NOTE: The Tensorflow extra_require key can be omitted if you already have tensorflow>=2.4 installed.

pip install --upgrade-strategy=only-if-needed tensorflow_similarity[tensorflow] 

Documentation

The detailed and narrated notebooks are a good way to get started with TensorFlow Similarity. There is likely to be one that is similar to your data or your problem (if not, let us know). You can start working with the examples immediately in Google Colab by clicking the Google Colab icon.

For more information about specific functions, you can check the API documentation

For contributing to the project please check out the contribution guidelines

Minimal Example: MNIST similarity

Click to expand and see how to train a supervised similarity model on mnist using TF.Similarity

Here is a bare bones example demonstrating how to train a TensorFlow Similarity model on the MNIST data. This example illustrates some of the main components provided by TensorFlow Similarity and how they fit together. Please refer to the hello_world notebook for a more detailed introduction.

Preparing data

TensorFlow Similarity provides data samplers, for various dataset types, that balance the batches to ensure smoother training. In this example, we are using the multi-shot sampler that integrates directly from the TensorFlow dataset catalog.

from tensorflow_similarity.samplers import TFDatasetMultiShotMemorySampler

# Data sampler that generates balanced batches from MNIST dataset
sampler = TFDatasetMultiShotMemorySampler(dataset_name='mnist', classes_per_batch=10)

Building a Similarity model

Building a TensorFlow Similarity model is similar to building a standard Keras model, except the output layer is usually a MetricEmbedding() layer that enforces L2 normalization and the model is instantiated as a specialized subclass SimilarityModel() that supports additional functionality.

from tensorflow.keras import layers
from tensorflow_similarity.layers import MetricEmbedding
from tensorflow_similarity.models import SimilarityModel

# Build a Similarity model using standard Keras layers
inputs = layers.Input(shape=(28, 28, 1))
x = layers.experimental.preprocessing.Rescaling(1/255)(inputs)
x = layers.Conv2D(64, 3, activation='relu')(x)
x = layers.Flatten()(x)
x = layers.Dense(64, activation='relu')(x)
outputs = MetricEmbedding(64)(x)

# Build a specialized Similarity model
model = SimilarityModel(inputs, outputs)

Training model via contrastive learning

To output a metric embedding, that are searchable via approximate nearest neighbor search, the model needs to be trained using a similarity loss. Here we are using the MultiSimilarityLoss(), which is one of the most efficient loss functions.

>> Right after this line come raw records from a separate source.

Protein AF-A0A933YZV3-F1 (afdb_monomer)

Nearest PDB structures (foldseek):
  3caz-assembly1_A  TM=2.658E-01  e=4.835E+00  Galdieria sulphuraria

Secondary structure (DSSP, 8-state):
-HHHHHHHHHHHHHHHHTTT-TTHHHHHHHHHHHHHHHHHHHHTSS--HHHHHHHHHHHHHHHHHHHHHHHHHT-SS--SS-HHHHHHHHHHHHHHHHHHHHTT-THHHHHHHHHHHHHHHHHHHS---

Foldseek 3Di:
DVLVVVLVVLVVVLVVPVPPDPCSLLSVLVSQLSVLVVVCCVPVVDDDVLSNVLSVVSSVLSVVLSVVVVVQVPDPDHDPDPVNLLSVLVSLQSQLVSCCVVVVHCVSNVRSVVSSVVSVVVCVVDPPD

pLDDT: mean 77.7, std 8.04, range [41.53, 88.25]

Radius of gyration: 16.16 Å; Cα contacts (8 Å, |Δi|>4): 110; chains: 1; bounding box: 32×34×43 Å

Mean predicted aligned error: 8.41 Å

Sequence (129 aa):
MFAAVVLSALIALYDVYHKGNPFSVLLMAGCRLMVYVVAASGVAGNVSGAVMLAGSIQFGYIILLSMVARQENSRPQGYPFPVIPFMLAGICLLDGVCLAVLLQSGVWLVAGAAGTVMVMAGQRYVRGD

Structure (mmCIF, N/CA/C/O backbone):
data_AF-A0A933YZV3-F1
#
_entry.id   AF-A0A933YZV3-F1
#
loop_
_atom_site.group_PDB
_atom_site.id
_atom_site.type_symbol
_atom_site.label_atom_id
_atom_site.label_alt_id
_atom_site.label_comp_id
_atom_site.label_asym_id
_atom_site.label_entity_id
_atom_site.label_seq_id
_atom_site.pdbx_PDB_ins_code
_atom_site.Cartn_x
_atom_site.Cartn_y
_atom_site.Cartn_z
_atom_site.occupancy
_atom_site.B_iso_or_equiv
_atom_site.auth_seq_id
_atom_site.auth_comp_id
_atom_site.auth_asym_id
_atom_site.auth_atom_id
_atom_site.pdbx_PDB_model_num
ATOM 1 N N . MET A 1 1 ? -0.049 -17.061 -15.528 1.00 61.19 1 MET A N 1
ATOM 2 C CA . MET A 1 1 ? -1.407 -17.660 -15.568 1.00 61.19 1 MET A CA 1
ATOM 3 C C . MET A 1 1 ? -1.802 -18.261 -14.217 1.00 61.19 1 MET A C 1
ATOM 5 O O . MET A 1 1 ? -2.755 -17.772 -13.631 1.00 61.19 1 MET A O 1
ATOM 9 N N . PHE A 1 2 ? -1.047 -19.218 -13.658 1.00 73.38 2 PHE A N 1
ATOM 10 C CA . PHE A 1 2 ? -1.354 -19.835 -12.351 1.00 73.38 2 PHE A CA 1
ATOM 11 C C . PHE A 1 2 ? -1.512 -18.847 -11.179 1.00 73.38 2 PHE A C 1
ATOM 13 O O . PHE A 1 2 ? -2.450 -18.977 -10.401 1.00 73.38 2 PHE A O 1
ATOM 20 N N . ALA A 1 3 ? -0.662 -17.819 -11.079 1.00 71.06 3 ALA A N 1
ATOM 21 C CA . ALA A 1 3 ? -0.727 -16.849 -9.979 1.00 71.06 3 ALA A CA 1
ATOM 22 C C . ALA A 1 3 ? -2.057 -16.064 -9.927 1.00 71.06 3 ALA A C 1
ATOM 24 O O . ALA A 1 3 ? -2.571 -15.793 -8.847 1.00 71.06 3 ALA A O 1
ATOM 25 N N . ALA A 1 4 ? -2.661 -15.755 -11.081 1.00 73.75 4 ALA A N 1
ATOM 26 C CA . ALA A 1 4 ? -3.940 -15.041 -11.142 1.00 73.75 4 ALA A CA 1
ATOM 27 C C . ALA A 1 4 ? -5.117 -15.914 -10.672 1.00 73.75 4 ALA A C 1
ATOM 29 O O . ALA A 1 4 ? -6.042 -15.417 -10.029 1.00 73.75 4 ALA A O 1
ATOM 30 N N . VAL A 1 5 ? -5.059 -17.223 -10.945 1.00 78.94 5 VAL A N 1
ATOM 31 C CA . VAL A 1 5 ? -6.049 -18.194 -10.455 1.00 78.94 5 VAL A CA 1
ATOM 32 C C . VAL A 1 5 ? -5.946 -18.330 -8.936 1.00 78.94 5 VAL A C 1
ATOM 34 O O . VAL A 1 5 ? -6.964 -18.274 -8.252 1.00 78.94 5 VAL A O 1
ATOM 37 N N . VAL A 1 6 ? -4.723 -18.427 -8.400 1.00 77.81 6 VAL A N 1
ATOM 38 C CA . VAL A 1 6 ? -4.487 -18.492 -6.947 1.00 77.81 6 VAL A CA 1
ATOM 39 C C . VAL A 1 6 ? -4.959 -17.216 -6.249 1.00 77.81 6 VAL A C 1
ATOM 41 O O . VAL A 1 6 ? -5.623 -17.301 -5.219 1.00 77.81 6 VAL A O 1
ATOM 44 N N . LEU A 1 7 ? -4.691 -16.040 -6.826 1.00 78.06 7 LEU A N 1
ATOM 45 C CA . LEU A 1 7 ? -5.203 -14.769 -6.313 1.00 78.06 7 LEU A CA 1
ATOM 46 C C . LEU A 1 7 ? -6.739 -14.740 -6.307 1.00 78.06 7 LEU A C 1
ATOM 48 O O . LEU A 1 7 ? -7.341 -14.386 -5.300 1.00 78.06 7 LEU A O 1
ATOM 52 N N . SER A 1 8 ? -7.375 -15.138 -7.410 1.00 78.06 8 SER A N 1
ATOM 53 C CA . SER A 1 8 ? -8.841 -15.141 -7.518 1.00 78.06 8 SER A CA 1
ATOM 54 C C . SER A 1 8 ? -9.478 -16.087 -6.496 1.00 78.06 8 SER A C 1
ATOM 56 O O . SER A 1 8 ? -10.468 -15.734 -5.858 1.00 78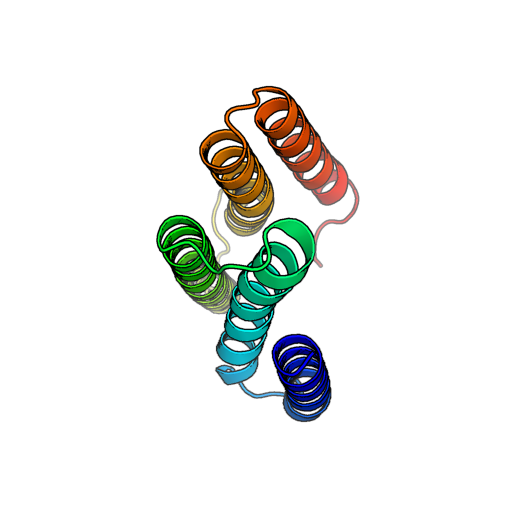.06 8 SER A O 1
ATOM 58 N N . ALA A 1 9 ? -8.872 -17.257 -6.280 1.00 79.38 9 ALA A N 1
ATOM 59 C CA . ALA A 1 9 ? -9.299 -18.198 -5.251 1.00 79.38 9 ALA A CA 1
ATOM 60 C C . ALA A 1 9 ? -9.128 -17.625 -3.833 1.00 79.38 9 ALA A C 1
ATOM 62 O O . ALA A 1 9 ? -10.028 -17.767 -3.011 1.00 79.38 9 ALA A O 1
ATOM 63 N N . LEU A 1 10 ? -8.012 -16.941 -3.553 1.00 76.94 10 LEU A N 1
ATOM 64 C CA . LEU A 1 10 ? -7.777 -16.264 -2.272 1.00 76.94 10 LEU A CA 1
ATOM 65 C C . LEU A 1 10 ? -8.811 -15.165 -1.997 1.00 76.94 10 LEU A C 1
ATOM 67 O O . LEU A 1 10 ? -9.270 -15.046 -0.864 1.00 76.94 10 LEU A O 1
ATOM 71 N N . ILE A 1 11 ? -9.206 -14.402 -3.019 1.00 80.50 11 ILE A N 1
ATOM 72 C CA . ILE A 1 11 ? -10.232 -13.356 -2.897 1.00 80.50 11 ILE A CA 1
ATOM 73 C C . ILE A 1 11 ? -11.601 -13.977 -2.598 1.00 80.50 11 ILE A C 1
ATOM 75 O O . ILE A 1 11 ? -12.276 -13.537 -1.671 1.00 80.50 11 ILE A O 1
ATOM 79 N N . ALA A 1 12 ? -11.995 -15.023 -3.331 1.00 81.81 12 ALA A N 1
ATOM 80 C CA . ALA A 1 12 ? -13.256 -15.724 -3.083 1.00 81.81 12 ALA A CA 1
ATOM 81 C C . ALA A 1 12 ? -13.286 -16.359 -1.681 1.00 81.81 12 ALA A C 1
ATOM 83 O O . ALA A 1 12 ? -14.291 -16.278 -0.977 1.00 81.81 12 ALA A O 1
ATOM 84 N N . LEU A 1 13 ? -12.166 -16.944 -1.243 1.00 77.62 13 LEU A N 1
ATOM 85 C CA . LEU A 1 13 ? -12.026 -17.489 0.105 1.00 77.62 13 LEU A CA 1
ATOM 86 C C . LEU A 1 13 ? -12.128 -16.383 1.163 1.00 77.62 13 LEU A C 1
ATOM 88 O O . LEU A 1 13 ? -12.829 -16.551 2.156 1.00 77.62 13 LEU A O 1
ATOM 92 N N . TYR A 1 14 ? -11.475 -15.239 0.952 1.00 73.94 14 TYR A N 1
ATOM 93 C CA . TYR A 1 14 ? -11.612 -14.086 1.839 1.00 73.94 14 TYR A CA 1
ATOM 94 C C . TYR A 1 14 ? -13.074 -13.648 1.962 1.00 73.94 14 TYR A C 1
ATOM 96 O O . TYR A 1 14 ? -13.556 -13.511 3.082 1.00 73.94 14 TYR A O 1
ATOM 104 N N . ASP A 1 15 ? -13.789 -13.493 0.845 1.00 77.12 15 ASP A N 1
ATOM 105 C CA . ASP A 1 15 ? -15.181 -13.031 0.838 1.00 77.12 15 ASP A CA 1
ATOM 106 C C . ASP A 1 15 ? -16.114 -13.981 1.608 1.00 77.12 15 ASP A C 1
ATOM 108 O O . ASP A 1 15 ? -16.939 -13.546 2.414 1.00 77.12 15 ASP A O 1
ATOM 112 N N . VAL A 1 16 ? -15.918 -15.294 1.468 1.00 73.38 16 VAL A N 1
ATOM 113 C CA . VAL A 1 16 ? -16.715 -16.295 2.195 1.00 73.38 16 VAL A CA 1
ATOM 114 C C . VAL A 1 16 ? -16.397 -16.302 3.695 1.00 73.38 16 VAL A C 1
ATOM 116 O O . VAL A 1 16 ? -17.307 -16.413 4.518 1.00 73.38 16 VAL A O 1
ATOM 119 N N . TYR A 1 17 ? -15.125 -16.156 4.075 1.00 72.62 17 TYR A N 1
ATOM 120 C CA . TYR A 1 17 ? -14.686 -16.249 5.472 1.00 72.62 17 TYR A CA 1
ATOM 121 C C . TYR A 1 17 ? -14.647 -14.898 6.216 1.00 72.62 17 TYR A C 1
ATOM 123 O O . TYR A 1 17 ? -14.385 -14.881 7.423 1.00 72.62 17 TYR A O 1
ATOM 131 N N . HIS A 1 18 ? -14.946 -13.767 5.556 1.00 69.88 18 HIS A N 1
ATOM 132 C CA . HIS A 1 18 ? -14.824 -12.433 6.164 1.00 69.88 18 HIS A CA 1
ATOM 133 C C . HIS A 1 18 ? -15.767 -12.204 7.358 1.00 69.88 18 HIS A C 1
ATOM 135 O O . HIS A 1 18 ? -15.451 -11.410 8.248 1.00 69.88 18 HIS A O 1
ATOM 141 N N . LYS A 1 19 ? -16.905 -12.910 7.417 1.00 50.69 19 LYS A N 1
ATOM 142 C CA . LYS A 1 19 ? -17.890 -12.784 8.499 1.00 50.69 19 LYS A CA 1
ATOM 143 C C . LYS A 1 19 ? -17.367 -13.402 9.800 1.00 50.69 19 LYS A C 1
ATOM 145 O O . LYS A 1 19 ? -17.561 -14.579 10.080 1.00 50.69 19 LYS A O 1
ATOM 150 N N . GLY A 1 20 ? -16.735 -12.566 10.621 1.00 57.75 20 GLY A N 1
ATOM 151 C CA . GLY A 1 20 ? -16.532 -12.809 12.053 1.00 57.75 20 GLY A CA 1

from tensorflow_similarity.losses import MultiSimilarityLoss

# Train Similarity model using contrastive loss
model.compile('adam', loss=MultiSimilarityLoss())
model.fit(sampler, epochs=5)

Building images index and querying it

Once the model is trained, reference examples must be indexed via the model index API to be searchable. After indexing, you can use the model lookup API to search the index for the K most similar items.

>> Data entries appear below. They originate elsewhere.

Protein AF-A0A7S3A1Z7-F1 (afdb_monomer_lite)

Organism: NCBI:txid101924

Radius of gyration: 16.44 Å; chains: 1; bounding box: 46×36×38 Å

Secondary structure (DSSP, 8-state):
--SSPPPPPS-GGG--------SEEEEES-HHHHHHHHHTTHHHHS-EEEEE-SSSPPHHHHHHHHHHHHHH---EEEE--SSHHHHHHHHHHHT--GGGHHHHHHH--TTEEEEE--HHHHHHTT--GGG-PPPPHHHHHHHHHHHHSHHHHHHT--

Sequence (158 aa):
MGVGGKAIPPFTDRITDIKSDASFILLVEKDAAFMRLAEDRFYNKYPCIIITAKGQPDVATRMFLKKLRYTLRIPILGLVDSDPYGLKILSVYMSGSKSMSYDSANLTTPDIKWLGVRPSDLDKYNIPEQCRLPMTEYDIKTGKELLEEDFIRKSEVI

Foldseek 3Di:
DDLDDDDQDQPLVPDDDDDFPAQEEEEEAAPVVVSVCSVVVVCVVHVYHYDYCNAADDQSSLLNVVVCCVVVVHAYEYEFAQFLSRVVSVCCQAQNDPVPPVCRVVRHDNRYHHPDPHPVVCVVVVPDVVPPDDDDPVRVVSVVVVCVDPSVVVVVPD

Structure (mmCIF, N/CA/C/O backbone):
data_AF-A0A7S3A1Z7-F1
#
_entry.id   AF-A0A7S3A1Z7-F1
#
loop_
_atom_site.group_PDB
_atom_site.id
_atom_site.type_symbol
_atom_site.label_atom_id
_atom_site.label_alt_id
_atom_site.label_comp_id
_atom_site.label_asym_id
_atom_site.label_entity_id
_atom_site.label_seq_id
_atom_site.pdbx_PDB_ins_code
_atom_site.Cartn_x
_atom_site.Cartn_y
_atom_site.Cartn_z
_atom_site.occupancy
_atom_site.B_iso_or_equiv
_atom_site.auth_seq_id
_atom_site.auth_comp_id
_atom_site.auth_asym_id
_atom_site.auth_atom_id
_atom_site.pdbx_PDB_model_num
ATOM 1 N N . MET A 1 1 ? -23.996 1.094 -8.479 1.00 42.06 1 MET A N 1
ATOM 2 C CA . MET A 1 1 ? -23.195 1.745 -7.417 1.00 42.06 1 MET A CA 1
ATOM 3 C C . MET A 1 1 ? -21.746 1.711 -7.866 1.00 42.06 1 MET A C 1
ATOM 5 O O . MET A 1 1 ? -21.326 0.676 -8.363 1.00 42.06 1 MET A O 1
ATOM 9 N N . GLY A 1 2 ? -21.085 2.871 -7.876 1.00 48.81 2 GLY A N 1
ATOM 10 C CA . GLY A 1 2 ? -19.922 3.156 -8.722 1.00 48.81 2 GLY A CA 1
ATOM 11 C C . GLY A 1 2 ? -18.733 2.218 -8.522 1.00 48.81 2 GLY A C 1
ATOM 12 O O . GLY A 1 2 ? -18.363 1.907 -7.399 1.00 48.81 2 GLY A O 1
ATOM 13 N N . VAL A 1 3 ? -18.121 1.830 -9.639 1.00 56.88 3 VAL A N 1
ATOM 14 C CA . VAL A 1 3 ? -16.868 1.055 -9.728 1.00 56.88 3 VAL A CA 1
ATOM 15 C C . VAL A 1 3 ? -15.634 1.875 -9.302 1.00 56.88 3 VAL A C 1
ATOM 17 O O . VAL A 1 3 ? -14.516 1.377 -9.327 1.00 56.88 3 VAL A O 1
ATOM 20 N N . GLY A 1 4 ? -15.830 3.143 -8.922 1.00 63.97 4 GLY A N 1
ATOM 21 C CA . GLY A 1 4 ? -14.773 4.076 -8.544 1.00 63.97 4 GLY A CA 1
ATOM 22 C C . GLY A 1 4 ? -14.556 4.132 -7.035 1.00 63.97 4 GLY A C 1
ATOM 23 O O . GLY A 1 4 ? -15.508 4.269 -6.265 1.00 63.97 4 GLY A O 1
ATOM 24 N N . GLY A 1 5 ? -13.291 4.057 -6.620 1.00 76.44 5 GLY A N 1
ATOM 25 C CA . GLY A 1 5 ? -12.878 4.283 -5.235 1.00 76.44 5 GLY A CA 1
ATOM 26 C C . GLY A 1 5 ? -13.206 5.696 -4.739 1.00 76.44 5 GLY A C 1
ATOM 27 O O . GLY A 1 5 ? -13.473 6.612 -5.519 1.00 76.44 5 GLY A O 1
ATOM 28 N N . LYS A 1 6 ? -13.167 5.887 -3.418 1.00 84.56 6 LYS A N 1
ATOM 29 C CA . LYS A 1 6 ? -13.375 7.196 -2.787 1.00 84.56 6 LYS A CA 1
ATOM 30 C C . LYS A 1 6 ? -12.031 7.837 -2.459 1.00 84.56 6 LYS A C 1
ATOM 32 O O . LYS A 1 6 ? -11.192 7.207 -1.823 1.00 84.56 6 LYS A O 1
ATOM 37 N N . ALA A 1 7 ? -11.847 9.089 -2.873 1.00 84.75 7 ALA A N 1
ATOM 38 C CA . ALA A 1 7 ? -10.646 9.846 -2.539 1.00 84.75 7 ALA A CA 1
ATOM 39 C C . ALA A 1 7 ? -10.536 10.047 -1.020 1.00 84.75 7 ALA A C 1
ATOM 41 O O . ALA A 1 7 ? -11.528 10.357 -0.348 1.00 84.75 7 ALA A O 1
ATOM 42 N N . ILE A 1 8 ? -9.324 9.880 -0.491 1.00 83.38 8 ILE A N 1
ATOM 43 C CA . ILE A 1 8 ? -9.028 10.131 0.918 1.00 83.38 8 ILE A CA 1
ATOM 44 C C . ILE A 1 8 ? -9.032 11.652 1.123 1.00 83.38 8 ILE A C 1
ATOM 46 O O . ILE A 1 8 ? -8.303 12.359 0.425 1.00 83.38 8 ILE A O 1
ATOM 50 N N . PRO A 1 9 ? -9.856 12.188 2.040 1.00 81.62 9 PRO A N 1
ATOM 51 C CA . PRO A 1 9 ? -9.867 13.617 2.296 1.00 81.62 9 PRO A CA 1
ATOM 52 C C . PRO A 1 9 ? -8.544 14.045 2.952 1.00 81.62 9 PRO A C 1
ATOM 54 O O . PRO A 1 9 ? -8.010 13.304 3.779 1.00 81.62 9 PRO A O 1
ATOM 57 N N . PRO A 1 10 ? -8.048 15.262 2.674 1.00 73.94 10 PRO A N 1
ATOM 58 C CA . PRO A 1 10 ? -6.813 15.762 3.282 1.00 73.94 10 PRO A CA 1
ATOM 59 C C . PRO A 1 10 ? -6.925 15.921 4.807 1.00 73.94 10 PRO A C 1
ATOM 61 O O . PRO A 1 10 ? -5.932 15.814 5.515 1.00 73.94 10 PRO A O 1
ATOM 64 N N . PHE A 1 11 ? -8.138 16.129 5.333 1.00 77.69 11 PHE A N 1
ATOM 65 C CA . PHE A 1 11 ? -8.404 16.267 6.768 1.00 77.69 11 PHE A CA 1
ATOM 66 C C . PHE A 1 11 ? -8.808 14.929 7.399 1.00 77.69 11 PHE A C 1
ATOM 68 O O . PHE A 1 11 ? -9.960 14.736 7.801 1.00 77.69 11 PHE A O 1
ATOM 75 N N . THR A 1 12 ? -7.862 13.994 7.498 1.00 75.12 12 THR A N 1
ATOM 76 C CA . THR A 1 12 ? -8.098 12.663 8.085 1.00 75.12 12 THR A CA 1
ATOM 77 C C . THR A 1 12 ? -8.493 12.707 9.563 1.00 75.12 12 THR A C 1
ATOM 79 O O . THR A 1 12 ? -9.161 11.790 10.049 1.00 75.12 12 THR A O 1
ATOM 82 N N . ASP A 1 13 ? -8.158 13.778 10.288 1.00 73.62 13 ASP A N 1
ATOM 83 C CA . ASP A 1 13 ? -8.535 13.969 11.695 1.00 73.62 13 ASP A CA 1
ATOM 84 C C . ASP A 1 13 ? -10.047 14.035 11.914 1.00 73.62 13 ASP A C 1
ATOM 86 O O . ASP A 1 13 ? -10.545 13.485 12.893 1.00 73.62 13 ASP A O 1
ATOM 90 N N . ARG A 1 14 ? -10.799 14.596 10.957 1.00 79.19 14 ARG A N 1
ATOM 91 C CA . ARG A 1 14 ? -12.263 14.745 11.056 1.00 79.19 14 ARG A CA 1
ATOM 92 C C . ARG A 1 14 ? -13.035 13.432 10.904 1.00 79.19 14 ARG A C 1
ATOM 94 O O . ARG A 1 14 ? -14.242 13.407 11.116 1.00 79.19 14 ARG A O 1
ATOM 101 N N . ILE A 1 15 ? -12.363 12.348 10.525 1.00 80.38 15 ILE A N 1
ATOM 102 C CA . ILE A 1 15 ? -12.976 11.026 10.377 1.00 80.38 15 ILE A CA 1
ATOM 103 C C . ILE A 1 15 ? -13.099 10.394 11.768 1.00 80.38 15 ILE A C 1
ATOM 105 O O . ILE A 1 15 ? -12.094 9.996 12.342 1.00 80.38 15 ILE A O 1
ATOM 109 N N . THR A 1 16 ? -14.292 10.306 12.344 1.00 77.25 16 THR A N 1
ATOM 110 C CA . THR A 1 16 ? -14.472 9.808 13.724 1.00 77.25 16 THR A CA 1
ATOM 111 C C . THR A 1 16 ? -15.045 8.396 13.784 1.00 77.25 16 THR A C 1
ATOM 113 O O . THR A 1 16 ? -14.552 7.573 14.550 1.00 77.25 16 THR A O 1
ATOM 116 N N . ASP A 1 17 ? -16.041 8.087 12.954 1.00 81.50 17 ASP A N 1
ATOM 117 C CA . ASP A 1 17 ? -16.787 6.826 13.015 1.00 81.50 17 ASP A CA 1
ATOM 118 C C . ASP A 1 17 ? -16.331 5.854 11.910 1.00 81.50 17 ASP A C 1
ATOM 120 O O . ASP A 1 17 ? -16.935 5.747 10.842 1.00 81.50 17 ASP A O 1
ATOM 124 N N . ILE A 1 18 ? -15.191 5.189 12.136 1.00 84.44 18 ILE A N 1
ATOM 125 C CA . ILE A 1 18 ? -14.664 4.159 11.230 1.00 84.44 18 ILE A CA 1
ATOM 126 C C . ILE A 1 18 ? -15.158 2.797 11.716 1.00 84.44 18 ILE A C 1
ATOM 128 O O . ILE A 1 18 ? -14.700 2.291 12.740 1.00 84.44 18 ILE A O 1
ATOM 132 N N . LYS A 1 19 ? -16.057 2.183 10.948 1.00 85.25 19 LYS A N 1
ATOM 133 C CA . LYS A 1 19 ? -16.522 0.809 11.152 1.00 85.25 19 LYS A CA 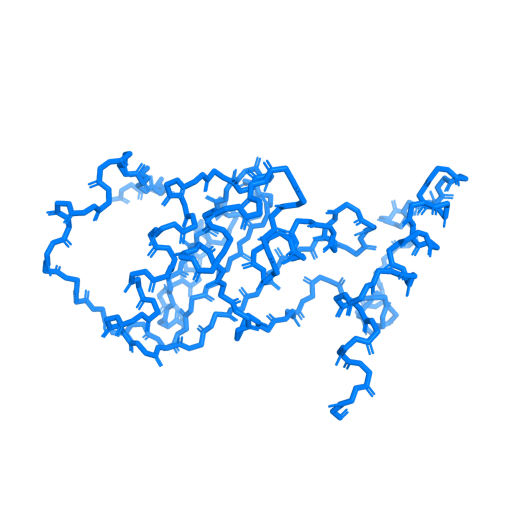1
ATOM 134 C C . LYS A 1 19 ? -16.327 0.017 9.868 1.00 85.25 19 LYS A C 1
ATOM 136 O O . LYS A 1 19 ? -16.654 0.501 8.787 1.00 85.25 19 LYS A O 1
ATOM 141 N N . SER A 1 20 ? -15.779 -1.185 9.989 1.00 86.56 20 SER A N 1
ATOM 142 C CA . SER A 1 20 ? -15.600 -2.104 8.869 1.00 86.56 20 SER A CA 1
ATOM 143 C C . SER A 1 20 ? -15.567 -3.543 9.376 1.00 86.56 20 SER A C 1
ATOM 145 O O . SER A 1 20 ? -15.084 -3.806 10.474 1.00 86.56 20 SER A O 1
ATOM 147 N N . ASP A 1 21 ? -16.088 -4.447 8.560 1.00 88.19 21 ASP A N 1
ATOM 148 C CA . ASP A 1 21 ? -16.031 -5.906 8.666 1.00 88.19 21 ASP A CA 1
ATOM 149 C C . ASP A 1 21 ? -14.816 -6.505 7.928 1.00 88.19 21 ASP A C 1
ATOM 151 O O . ASP A 1 21 ? -14.648 -7.724 7.865 1.00 88.19 21 ASP A O 1
ATOM 155 N N . ALA A 1 22 ? -13.951 -5.654 7.370 1.00 90.56 22 ALA A N 1
ATOM 156 C CA . ALA A 1 22 ? -12.753 -6.080 6.673 1.00 90.56 22 ALA A CA 1
ATOM 157 C C . ALA A 1 22 ? -11.792 -6.834 7.599 1.00 90.56 22 ALA A C 1
ATOM 159 O O . ALA A 1 22 ? -11.527 -6.419 8.722 1.00 90.56 22 ALA A O 1
ATOM 160 N N . SER A 1 23 ? -11.214 -7.918 7.086 1.00 90.06 23 SER A N 1
ATOM 161 C CA . SER A 1 23 ? -10.208 -8.734 7.770 1.00 90.06 23 SER A CA 1
ATOM 162 C C . SER A 1 23 ? -8.779 -8.243 7.538 1.00 90.06 23 SER A C 1
ATOM 164 O O . SER A 1 23 ? -7.894 -8.544 8.333 1.00 90.06 23 SER A O 1
ATOM 166 N N . PHE A 1 24 ? -8.527 -7.508 6.452 1.00 91.00 24 PHE A N 1
ATOM 167 C CA . PHE A 1 24 ? -7.218 -6.935 6.138 1.00 91.00 24 PHE A CA 1
ATOM 168 C C . PHE A 1 24 ? -7.340 -5.705 5.234 1.00 91.00 24 PHE A C 1
ATOM 170 O O . PHE A 1 24 ? -8.361 -5.479 4.581 1.00 91.00 24 PHE A O 1
ATOM 177 N N . ILE A 1 25 ? -6.275 -4.910 5.190 1.00 91.44 25 ILE A N 1
ATOM 178 C CA . ILE A 1 25 ? -6.134 -3.769 4.284 1.00 91.44 25 ILE A CA 1
ATOM 179 C C . ILE A 1 25 ? -5.141 -4.162 3.196 1.00 91.44 25 ILE A C 1
ATOM 181 O O . ILE A 1 25 ? -4.038 -4.597 3.510 1.00 91.44 25 ILE A O 1
ATOM 185 N N . LEU A 1 26 ? -5.519 -4.009 1.933 1.00 91.38 26 LEU A N 1
ATOM 186 C CA . LEU A 1 26 ? -4.664 -4.241 0.778 1.00 91.38 26 LEU A CA 1
ATOM 187 C C . LEU A 1 26 ? -4.208 -2.898 0.210 1.00 91.38 26 LEU A C 1
ATOM 189 O O . LEU A 1 26 ? -5.006 -2.127 -0.321 1.00 91.38 26 LEU A O 1
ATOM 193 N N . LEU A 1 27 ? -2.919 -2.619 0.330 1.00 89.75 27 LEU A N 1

from tensorflow_similarity.visualization import viz_neigbors_imgs

# Index 100 embedded MNIST examples to make them searchable
sx, sy = sampler.get_slice(0,100)
model.index(x=sx, y=sy, data=sx)

# Find the top 5 most similar indexed MNIST examples for a given example
qx, qy = sampler.get_slice(3713, 1)
nns = model.single_lookup(qx[0])

# Visualize the query example and its top 5 neighbors
viz_neigbors_imgs(qx[0], qy[0], nns)

Supported Algorithms

Self-Supervised Models

  • SimCLR
  • SimSiam
  • Barlow Twins

Supervised Losses

  • Triplet Loss
  • PN Loss
  • Multi Sim Loss
  • Circle Loss
  • Soft Nearest Neighbor Loss

Metrics

Tensorflow Similarity offers many of the most common metrics used for classification and retrieval evaluation. Including:

NameTypeDescription
PrecisionClassification
RecallClassification
F1 ScoreClassification
Recall@KRetrieval
Binary NDCGRetrieval

Citing

Please cite this reference if you use any part of TensorFlow similarity in your research:

@article{EBSIM21,
  title={TensorFlow Similarity: A Usable, High-Performance Metric Learning Library},
  author={Elie Bursztein, James Long, Shun Lin, Owen Vallis, Francois Chollet},
  journal={Fixme},
  year={2021}
}

Disclaimer

This is not an official Google product.